The program, in its third year, helps low-income, first-time mothers in the valley learn how to care for their newborns and themselves. Registered nurses start counseling mothers who are 28 weeks or less pregnant in a weekly home visitation program. The program ends when the child turns 2.

“Our goal and our hopes are that they achieve their dreams,” said community health registered nurse Patricia Montalvo. “We don’t want them caught in the cycle of poverty and dropping out of school and continue to have unplanned pregnancies.”

The program helps mothers find out how to get insurance, government assistance and further their education.
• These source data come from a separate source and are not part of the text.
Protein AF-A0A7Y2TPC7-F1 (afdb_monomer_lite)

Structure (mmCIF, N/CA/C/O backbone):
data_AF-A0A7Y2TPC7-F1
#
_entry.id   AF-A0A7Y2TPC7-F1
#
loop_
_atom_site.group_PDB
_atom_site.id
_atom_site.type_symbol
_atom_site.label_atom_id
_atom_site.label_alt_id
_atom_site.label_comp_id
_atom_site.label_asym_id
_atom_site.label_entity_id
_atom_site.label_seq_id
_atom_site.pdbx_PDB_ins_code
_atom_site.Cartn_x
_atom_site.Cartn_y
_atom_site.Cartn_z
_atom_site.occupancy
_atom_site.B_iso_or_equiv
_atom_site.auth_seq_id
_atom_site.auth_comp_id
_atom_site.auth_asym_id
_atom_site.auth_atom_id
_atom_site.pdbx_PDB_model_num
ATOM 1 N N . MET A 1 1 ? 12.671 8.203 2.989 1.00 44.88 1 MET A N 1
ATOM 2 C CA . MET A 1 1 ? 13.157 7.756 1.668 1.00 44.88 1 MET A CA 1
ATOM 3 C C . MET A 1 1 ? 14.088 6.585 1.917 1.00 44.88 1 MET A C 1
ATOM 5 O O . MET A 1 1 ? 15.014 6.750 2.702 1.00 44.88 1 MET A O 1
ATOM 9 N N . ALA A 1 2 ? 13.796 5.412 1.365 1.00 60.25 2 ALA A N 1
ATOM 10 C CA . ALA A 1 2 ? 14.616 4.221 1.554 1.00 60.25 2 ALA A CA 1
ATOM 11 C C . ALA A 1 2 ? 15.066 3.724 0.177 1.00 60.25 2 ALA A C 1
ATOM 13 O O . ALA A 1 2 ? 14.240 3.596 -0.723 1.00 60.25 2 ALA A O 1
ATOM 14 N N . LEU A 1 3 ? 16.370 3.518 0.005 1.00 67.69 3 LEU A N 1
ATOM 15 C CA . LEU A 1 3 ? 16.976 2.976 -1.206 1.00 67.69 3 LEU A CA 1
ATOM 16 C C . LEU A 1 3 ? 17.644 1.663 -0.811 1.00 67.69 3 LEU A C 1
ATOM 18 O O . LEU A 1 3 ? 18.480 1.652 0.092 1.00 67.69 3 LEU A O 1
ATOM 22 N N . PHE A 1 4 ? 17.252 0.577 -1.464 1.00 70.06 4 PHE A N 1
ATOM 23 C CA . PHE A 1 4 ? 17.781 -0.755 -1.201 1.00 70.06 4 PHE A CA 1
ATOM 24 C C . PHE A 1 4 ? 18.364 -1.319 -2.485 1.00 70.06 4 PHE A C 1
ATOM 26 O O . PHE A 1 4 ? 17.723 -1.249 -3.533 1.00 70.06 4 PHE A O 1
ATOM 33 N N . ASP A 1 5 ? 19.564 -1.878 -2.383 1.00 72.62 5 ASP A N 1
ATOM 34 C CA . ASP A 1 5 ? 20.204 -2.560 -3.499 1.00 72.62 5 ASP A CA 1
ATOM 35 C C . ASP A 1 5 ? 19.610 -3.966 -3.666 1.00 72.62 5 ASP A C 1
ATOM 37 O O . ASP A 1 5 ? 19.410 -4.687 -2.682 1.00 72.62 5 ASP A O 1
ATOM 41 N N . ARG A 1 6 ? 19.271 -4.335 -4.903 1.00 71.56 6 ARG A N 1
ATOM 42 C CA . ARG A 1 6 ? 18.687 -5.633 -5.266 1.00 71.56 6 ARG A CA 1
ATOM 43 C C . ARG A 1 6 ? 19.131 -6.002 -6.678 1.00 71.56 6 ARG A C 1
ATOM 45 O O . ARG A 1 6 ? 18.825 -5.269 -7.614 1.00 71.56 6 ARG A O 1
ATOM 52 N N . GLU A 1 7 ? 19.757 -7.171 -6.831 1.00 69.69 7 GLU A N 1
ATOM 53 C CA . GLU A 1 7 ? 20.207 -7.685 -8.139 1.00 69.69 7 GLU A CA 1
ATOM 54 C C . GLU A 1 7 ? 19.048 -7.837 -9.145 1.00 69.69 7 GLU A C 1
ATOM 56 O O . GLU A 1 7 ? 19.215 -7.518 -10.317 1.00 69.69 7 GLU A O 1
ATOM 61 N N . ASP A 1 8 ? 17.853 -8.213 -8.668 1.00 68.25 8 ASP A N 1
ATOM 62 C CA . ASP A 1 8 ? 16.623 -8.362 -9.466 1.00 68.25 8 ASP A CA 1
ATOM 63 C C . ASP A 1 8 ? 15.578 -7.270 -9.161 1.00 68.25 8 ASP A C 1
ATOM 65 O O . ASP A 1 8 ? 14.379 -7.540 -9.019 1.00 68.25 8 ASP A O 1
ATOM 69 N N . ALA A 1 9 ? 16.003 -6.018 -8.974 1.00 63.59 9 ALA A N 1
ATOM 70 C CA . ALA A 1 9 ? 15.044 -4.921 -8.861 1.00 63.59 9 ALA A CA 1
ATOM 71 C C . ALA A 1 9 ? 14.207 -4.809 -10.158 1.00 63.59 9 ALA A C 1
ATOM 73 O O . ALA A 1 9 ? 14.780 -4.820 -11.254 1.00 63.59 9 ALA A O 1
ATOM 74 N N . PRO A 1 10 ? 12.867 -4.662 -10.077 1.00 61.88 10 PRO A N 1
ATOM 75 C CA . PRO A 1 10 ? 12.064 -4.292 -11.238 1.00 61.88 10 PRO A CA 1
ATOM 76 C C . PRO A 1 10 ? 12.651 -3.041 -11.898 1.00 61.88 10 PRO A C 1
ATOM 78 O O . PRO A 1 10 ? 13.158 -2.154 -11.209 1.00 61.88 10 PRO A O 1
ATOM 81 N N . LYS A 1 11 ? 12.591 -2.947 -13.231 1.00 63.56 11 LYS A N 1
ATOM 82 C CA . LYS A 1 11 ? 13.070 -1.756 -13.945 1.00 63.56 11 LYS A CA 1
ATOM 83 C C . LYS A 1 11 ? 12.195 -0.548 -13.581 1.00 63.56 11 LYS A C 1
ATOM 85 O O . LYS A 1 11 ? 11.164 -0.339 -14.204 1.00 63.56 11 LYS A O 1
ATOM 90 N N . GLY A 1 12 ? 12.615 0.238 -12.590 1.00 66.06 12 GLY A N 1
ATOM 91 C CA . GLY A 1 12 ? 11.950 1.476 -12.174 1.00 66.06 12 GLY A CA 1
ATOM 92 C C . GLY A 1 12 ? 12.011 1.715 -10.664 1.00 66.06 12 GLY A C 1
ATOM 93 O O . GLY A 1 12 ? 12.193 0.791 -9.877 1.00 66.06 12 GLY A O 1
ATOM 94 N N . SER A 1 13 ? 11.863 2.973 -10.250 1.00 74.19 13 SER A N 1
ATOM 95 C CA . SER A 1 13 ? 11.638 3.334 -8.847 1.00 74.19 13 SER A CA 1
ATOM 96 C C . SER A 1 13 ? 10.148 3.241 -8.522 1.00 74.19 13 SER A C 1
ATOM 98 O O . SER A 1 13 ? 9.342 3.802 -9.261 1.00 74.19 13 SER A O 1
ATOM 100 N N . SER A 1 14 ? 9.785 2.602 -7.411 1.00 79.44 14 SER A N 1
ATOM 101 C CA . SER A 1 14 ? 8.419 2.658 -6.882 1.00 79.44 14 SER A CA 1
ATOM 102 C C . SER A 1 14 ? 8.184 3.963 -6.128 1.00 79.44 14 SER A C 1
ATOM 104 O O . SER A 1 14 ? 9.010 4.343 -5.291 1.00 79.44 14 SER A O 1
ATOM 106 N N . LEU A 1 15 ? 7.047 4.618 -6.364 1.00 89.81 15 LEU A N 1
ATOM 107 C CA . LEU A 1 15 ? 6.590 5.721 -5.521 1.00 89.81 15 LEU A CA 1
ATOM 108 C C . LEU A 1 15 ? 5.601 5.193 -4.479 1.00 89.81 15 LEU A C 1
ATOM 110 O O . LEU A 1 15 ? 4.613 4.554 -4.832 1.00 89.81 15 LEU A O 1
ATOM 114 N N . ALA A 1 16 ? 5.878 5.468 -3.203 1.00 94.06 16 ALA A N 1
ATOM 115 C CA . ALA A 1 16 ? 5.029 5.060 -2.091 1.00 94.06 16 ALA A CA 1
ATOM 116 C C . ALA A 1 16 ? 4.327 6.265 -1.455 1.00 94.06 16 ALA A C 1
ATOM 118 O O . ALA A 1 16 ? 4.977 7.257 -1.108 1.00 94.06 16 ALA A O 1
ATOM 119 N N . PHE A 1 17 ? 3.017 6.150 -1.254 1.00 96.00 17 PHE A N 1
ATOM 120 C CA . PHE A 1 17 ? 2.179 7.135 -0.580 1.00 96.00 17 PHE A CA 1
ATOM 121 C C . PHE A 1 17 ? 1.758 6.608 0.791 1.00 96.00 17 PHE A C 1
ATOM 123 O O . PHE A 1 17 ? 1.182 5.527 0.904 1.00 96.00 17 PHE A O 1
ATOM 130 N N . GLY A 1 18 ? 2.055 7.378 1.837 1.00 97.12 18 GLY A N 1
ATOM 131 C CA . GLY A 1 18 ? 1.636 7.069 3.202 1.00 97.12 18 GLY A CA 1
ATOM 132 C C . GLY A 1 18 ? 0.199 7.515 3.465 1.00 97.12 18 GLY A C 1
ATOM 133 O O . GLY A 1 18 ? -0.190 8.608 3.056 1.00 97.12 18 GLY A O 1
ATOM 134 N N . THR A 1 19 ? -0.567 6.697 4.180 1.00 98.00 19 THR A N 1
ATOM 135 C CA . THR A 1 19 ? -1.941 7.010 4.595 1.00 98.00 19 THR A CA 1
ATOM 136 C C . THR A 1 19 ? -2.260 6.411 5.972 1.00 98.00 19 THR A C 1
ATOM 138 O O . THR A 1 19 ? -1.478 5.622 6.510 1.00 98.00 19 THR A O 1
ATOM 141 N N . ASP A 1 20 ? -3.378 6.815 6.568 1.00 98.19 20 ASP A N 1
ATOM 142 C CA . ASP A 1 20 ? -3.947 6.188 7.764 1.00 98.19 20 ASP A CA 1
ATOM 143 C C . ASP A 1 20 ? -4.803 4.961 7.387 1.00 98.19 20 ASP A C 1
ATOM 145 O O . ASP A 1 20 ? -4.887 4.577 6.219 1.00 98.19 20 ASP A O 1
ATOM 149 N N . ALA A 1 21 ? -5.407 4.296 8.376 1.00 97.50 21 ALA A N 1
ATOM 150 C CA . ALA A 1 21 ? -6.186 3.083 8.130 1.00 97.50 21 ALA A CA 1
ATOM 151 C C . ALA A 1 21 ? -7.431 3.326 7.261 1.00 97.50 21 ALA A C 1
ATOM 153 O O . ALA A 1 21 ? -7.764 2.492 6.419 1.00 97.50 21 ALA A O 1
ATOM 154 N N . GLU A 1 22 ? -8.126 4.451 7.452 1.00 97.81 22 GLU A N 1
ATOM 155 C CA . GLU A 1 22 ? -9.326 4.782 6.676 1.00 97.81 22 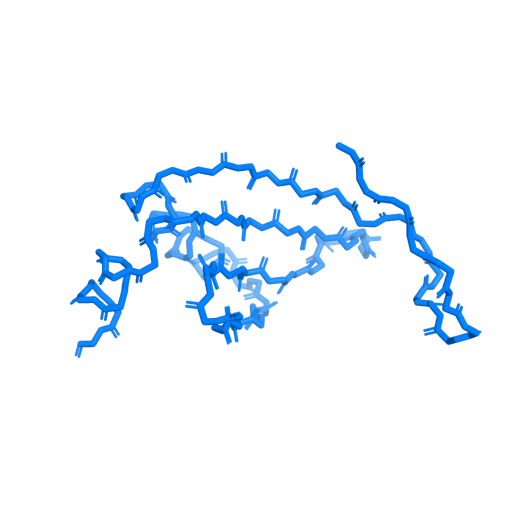GLU A CA 1
ATOM 156 C C . GLU A 1 22 ? -8.977 5.085 5.223 1.00 97.81 22 GLU A C 1
ATOM 158 O O . GLU A 1 22 ? -9.587 4.523 4.311 1.00 97.81 22 GLU A O 1
ATOM 163 N N . GLY A 1 23 ? -7.955 5.912 5.002 1.00 98.00 23 GLY A N 1
ATOM 164 C CA . GLY A 1 23 ? -7.465 6.218 3.670 1.00 98.00 23 GLY A CA 1
ATOM 165 C C . GLY A 1 23 ? -6.931 4.980 2.954 1.00 98.00 23 GLY A C 1
ATOM 166 O O . GLY A 1 23 ? -7.163 4.834 1.758 1.00 98.00 23 GLY A O 1
ATOM 167 N N . PHE A 1 24 ? -6.293 4.045 3.665 1.00 98.19 24 PHE A N 1
ATOM 168 C CA . PHE A 1 24 ? -5.822 2.790 3.073 1.00 98.19 24 PHE A CA 1
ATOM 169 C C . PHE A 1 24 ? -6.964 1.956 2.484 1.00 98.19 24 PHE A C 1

Bonnie Sorenson, SNHD director of nursing and clinical services, said the program was in trial for a couple years before Southern Nevada implemented it.

“We now have the data that show us that when you work this intensively with families, you can start to make a difference in their lives,” Sorenson said. “You don’t just start at kindergarten. It’s the product coming into kindergarten; it’s those first three years of life where brain growth and development is so intense that you have to really be intervening in a child’s life.”

“Ninety-three percent of our babies are healthy, full term,” she said. “In a community where we maybe have 30 percent of women who get late to no prenatal care it’s nothing short of a major accomplishment.”

The program, funded by county taxes, has a waiting list of 76 mothers and will continue next year.